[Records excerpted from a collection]

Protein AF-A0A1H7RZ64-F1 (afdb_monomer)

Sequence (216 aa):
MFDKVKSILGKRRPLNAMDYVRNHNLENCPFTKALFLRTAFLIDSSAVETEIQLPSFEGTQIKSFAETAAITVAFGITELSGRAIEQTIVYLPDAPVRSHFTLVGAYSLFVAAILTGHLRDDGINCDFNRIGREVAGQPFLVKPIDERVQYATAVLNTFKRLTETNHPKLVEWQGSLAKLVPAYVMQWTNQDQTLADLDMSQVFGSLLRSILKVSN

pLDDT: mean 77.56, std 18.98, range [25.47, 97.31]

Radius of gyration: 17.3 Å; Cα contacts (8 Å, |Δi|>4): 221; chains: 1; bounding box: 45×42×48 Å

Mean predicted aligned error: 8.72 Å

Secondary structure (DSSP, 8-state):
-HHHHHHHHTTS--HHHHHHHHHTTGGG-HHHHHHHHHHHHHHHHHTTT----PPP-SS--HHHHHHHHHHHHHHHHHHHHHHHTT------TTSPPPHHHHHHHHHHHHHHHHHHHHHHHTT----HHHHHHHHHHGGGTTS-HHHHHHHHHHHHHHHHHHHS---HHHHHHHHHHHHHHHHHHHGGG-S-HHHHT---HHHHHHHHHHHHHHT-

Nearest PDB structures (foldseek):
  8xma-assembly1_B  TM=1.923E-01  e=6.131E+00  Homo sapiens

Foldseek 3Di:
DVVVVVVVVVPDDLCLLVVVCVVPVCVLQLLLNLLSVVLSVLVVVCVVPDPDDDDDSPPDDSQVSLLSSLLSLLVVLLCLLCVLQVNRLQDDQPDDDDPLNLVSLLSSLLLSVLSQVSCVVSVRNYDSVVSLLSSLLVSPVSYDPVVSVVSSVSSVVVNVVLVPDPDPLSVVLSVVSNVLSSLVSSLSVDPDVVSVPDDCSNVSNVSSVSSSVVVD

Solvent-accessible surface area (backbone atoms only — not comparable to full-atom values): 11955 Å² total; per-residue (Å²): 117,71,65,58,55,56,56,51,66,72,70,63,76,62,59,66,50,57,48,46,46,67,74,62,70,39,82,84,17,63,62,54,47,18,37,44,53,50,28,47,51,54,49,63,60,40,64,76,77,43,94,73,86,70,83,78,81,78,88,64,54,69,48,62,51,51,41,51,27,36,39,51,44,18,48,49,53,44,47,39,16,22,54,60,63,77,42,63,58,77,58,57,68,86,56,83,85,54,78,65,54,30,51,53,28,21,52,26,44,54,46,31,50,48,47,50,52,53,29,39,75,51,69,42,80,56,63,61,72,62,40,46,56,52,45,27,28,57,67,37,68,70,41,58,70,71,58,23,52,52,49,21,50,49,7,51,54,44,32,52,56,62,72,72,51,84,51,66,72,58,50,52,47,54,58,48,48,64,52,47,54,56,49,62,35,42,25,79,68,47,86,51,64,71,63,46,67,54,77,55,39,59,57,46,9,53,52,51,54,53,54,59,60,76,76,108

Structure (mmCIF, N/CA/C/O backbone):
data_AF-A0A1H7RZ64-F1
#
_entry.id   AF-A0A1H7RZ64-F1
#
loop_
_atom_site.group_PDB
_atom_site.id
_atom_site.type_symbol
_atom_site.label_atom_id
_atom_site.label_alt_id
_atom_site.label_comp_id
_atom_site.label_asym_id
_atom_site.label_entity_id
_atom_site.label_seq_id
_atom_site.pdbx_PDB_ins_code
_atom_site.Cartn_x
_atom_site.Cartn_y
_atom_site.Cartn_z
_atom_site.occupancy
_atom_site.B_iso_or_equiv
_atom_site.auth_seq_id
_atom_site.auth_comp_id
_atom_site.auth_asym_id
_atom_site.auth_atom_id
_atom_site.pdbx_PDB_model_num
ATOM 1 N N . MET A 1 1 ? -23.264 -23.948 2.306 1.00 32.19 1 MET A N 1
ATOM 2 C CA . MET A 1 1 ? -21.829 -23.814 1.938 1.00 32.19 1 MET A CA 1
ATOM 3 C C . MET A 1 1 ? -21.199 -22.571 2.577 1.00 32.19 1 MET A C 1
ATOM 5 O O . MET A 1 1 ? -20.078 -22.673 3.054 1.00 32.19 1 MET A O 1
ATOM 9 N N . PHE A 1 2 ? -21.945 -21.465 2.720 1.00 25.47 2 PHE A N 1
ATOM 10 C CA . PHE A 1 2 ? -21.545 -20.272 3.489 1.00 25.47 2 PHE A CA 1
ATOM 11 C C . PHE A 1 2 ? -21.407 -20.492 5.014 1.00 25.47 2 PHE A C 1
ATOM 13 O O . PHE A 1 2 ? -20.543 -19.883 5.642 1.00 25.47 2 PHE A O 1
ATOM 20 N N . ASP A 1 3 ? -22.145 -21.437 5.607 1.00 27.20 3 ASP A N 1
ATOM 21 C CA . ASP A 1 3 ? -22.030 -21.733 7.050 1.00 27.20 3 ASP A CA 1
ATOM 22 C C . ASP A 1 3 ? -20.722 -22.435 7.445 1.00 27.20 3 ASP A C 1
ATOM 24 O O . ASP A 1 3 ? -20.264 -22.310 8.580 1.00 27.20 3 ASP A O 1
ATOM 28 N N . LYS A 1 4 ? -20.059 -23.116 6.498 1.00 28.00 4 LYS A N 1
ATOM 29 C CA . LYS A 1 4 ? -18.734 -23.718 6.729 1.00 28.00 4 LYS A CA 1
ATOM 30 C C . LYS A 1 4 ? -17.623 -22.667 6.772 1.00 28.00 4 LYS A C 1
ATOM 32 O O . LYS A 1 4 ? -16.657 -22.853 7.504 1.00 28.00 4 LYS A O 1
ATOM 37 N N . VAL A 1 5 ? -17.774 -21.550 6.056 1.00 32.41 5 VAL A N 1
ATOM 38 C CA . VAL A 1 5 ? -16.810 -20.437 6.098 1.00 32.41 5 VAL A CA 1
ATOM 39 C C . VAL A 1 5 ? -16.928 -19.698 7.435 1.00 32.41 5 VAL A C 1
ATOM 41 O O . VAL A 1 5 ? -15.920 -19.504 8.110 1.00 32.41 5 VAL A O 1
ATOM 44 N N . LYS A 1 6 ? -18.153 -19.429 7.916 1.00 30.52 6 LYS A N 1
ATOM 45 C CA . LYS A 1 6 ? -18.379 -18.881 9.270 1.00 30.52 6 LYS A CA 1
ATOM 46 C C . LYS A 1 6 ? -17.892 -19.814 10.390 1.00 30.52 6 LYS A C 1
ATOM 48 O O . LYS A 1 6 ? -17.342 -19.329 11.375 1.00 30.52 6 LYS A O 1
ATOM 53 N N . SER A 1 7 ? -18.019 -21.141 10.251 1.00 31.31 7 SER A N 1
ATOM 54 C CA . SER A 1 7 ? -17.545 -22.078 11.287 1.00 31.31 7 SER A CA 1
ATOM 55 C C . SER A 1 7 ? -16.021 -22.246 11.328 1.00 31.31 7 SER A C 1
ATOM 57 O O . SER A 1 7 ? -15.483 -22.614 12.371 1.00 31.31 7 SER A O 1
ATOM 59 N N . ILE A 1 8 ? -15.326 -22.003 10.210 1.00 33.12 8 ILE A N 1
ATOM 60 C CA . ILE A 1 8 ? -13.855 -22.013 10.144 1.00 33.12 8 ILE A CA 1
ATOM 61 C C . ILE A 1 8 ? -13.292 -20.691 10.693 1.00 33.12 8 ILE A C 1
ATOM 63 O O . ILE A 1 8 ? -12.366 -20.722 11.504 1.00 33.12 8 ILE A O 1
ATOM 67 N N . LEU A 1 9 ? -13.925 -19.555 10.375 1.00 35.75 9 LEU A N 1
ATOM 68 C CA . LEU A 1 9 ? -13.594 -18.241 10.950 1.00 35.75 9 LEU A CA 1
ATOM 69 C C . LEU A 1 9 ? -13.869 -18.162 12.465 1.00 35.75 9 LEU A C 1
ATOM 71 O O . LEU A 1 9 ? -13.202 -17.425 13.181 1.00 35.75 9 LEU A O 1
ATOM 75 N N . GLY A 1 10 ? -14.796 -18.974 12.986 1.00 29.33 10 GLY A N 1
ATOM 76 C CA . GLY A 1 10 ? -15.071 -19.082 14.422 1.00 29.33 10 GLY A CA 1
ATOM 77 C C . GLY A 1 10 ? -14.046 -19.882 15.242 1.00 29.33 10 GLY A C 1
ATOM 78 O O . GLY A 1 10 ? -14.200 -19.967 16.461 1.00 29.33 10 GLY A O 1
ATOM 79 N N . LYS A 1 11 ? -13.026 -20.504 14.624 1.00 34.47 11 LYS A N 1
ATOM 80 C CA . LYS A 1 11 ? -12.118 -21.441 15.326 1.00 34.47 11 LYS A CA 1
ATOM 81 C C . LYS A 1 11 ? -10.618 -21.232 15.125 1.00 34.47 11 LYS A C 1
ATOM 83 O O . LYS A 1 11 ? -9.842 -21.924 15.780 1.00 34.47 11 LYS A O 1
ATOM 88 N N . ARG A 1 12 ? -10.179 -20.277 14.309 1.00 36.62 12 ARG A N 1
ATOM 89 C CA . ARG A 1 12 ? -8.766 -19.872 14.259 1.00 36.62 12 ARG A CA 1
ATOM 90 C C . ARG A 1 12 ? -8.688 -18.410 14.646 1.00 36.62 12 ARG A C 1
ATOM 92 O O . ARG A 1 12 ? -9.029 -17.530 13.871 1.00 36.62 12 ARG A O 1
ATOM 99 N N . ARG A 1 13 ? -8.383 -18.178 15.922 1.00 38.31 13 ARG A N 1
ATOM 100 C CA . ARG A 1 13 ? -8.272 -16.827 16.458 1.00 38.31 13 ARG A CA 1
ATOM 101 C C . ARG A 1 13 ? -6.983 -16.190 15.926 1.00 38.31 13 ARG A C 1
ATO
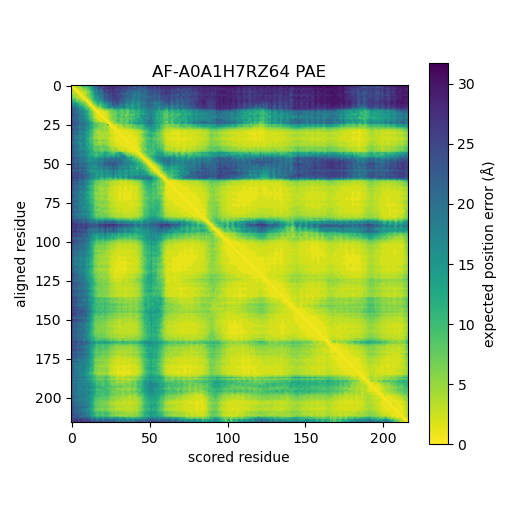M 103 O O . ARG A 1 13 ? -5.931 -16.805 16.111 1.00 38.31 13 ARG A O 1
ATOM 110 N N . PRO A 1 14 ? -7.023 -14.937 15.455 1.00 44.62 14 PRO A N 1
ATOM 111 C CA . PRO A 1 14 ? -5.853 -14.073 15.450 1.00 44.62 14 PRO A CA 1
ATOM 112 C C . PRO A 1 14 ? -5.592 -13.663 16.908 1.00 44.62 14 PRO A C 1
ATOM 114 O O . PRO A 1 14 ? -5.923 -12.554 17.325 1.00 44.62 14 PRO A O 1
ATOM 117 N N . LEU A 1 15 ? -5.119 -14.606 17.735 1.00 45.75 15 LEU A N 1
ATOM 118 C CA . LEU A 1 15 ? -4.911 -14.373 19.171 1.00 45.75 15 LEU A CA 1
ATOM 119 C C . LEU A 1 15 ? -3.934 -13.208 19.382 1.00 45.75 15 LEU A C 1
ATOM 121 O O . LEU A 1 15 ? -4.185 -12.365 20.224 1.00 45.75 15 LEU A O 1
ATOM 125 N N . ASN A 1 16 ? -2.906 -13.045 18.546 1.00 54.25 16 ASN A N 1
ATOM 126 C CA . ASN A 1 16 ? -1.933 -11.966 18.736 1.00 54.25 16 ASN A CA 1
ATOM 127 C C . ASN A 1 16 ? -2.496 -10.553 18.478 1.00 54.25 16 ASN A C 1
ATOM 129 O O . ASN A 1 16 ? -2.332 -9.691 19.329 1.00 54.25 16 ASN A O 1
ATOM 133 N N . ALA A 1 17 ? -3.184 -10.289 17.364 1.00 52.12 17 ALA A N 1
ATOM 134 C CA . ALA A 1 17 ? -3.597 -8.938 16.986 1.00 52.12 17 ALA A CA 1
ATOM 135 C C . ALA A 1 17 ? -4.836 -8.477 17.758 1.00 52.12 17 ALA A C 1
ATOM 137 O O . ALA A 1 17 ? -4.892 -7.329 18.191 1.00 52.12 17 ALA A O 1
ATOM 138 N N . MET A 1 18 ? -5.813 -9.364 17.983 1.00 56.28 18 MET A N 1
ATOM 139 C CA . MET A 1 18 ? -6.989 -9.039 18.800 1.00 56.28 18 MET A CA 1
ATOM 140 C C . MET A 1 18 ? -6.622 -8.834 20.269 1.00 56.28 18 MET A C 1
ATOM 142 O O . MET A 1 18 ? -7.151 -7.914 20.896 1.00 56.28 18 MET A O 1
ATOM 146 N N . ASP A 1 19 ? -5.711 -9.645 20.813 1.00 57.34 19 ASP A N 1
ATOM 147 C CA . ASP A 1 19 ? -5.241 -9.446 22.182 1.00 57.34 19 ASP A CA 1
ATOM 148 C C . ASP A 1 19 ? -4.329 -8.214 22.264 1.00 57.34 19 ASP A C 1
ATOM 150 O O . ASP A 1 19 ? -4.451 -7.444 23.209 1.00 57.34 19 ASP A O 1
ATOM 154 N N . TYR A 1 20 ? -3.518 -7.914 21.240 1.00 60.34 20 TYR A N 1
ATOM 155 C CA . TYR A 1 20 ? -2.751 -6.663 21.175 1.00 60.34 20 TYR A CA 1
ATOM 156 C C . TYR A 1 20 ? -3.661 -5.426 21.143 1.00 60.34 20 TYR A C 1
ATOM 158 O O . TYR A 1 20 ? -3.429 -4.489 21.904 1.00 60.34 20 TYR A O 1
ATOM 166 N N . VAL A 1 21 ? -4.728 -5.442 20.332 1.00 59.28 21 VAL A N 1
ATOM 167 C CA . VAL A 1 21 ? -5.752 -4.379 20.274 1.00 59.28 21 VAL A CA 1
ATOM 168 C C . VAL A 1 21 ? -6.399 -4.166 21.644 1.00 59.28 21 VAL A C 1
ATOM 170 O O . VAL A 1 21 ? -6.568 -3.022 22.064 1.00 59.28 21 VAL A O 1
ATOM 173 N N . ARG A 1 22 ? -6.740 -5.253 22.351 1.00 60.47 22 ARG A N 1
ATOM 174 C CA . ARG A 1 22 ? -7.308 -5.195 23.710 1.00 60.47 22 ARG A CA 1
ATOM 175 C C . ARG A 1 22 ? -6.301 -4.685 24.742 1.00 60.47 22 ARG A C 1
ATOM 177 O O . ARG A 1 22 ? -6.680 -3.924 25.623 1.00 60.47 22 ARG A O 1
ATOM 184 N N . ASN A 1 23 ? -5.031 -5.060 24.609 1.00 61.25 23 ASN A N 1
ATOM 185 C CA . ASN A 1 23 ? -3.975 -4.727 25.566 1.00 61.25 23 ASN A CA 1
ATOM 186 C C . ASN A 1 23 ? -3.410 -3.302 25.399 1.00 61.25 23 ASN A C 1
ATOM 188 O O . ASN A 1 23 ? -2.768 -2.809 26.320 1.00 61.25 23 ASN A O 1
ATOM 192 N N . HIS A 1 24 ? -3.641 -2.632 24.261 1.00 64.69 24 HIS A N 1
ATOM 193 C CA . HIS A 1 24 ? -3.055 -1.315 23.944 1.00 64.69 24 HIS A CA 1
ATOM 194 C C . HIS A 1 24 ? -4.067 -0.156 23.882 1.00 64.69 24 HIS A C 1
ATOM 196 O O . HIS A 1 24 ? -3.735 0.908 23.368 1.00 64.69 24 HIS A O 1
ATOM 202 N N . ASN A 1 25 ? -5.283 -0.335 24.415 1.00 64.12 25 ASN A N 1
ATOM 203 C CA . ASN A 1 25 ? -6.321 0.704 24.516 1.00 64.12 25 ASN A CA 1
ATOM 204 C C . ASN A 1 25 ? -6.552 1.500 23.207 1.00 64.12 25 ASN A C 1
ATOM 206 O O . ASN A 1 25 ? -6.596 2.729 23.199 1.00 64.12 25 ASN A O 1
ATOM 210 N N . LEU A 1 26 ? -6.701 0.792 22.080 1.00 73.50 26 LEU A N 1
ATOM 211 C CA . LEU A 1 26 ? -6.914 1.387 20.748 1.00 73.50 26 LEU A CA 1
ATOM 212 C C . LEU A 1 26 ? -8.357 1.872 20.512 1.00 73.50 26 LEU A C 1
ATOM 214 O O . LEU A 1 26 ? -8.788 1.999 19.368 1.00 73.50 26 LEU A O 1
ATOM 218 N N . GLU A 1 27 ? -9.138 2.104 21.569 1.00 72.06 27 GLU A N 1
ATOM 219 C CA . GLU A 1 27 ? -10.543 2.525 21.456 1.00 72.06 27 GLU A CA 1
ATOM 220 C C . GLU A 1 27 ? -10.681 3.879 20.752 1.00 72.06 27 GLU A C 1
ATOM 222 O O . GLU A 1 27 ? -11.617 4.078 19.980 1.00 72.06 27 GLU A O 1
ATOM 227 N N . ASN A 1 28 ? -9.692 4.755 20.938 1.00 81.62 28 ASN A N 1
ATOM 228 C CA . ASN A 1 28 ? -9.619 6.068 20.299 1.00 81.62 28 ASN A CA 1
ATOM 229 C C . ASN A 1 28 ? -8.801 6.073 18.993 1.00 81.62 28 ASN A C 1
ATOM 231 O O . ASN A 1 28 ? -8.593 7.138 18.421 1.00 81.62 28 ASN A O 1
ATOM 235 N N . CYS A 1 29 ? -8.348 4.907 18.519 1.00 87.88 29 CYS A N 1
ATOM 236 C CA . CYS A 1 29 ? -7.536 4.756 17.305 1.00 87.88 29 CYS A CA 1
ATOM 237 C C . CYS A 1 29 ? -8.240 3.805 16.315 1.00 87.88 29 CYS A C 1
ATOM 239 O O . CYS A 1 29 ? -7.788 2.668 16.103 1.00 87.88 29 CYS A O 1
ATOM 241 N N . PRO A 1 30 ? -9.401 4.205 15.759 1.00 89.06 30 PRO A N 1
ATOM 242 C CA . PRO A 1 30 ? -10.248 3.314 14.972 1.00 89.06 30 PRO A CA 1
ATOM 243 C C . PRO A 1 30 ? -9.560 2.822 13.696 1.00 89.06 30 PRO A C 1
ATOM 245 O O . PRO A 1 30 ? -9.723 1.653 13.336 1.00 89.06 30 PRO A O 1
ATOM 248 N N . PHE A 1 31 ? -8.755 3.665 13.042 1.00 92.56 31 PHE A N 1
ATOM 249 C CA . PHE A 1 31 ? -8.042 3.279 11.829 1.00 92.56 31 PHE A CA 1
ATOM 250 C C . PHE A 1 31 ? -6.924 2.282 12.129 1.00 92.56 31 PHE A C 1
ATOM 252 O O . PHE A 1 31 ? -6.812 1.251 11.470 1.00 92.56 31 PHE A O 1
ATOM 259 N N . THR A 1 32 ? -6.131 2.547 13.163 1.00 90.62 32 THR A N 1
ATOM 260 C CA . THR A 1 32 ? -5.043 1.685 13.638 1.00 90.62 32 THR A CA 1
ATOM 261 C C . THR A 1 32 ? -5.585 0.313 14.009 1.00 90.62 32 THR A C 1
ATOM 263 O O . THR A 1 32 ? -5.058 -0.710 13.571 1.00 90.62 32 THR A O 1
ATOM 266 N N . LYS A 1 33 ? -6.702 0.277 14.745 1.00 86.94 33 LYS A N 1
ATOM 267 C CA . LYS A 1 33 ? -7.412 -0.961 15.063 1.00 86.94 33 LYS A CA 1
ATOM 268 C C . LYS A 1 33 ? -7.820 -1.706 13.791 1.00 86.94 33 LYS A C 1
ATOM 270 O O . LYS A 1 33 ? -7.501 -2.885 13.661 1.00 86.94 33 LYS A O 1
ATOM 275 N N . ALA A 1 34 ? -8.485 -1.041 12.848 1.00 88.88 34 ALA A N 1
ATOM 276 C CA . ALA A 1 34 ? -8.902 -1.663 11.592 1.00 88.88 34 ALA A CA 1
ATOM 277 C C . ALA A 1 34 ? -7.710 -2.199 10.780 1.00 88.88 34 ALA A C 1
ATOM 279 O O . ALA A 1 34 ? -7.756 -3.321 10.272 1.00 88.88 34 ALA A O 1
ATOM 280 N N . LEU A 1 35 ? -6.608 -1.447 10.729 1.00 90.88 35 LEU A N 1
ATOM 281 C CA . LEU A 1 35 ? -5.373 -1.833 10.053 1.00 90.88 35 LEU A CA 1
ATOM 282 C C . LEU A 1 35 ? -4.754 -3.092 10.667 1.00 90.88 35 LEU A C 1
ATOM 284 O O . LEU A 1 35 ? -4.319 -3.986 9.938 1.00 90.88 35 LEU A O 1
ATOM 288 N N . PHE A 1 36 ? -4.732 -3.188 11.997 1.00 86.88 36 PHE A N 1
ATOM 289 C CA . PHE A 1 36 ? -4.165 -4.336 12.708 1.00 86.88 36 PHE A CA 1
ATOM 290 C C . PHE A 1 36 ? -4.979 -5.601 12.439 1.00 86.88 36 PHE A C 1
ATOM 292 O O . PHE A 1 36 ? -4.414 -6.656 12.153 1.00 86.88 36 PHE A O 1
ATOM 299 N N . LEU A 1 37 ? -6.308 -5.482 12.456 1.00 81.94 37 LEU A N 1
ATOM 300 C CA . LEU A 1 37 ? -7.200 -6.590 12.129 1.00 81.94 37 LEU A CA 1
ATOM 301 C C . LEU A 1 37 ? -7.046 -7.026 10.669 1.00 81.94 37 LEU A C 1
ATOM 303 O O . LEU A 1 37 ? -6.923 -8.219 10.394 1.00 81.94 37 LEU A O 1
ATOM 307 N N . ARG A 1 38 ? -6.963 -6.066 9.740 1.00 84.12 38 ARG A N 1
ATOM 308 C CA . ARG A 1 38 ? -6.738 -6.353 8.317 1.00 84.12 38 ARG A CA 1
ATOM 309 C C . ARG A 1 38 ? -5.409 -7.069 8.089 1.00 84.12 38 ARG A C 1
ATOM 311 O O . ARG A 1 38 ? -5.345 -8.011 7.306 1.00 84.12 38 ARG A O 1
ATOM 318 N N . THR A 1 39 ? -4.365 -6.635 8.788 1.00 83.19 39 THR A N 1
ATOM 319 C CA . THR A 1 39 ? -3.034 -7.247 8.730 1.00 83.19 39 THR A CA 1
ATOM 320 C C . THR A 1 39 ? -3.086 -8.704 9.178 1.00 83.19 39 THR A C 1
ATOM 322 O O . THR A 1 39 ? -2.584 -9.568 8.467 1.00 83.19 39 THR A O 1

» REQUIREMENT:
In the data above, retype exactly and only the lines between the one holding "ATOM 71 O O" and the one holding "ATOM 81 C C", inclusive.

» FINISHED EXERCISE:
ATOM 71 O O . LEU A 1 9 ? -13.202 -17.425 13.181 1.00 35.75 9 LEU A O 1
ATOM 75 N N . GLY A 1 10 ? -14.796 -18.974 12.986 1.00 29.33 10 GLY A N 1
ATOM 76 C CA . GLY A 1 10 ? -15.071 -19.082 14.422 1.00 29.33 10 GLY A CA 1
ATOM 77 C C . GLY A 1 10 ? -14.046 -19.882 15.242 1.00 29.33 10 GLY A C 1
ATOM 78 O O . GLY A 1 10 ? -14.200 -19.967 16.461 1.00 29.33 10 GLY A O 1
ATOM 79 N N . LYS A 1 11 ? -13.026 -20.504 14.624 1.00 34.47 11 LYS A N 1
ATOM 80 C CA . LYS A 1 11 ? -12.118 -21.441 15.326 1.00 34.47 11 LYS A CA 1
ATOM 81 C C . LYS A 1 11 ? -10.618 -21.232 15.125 1.00 34.47 11 LYS A C 1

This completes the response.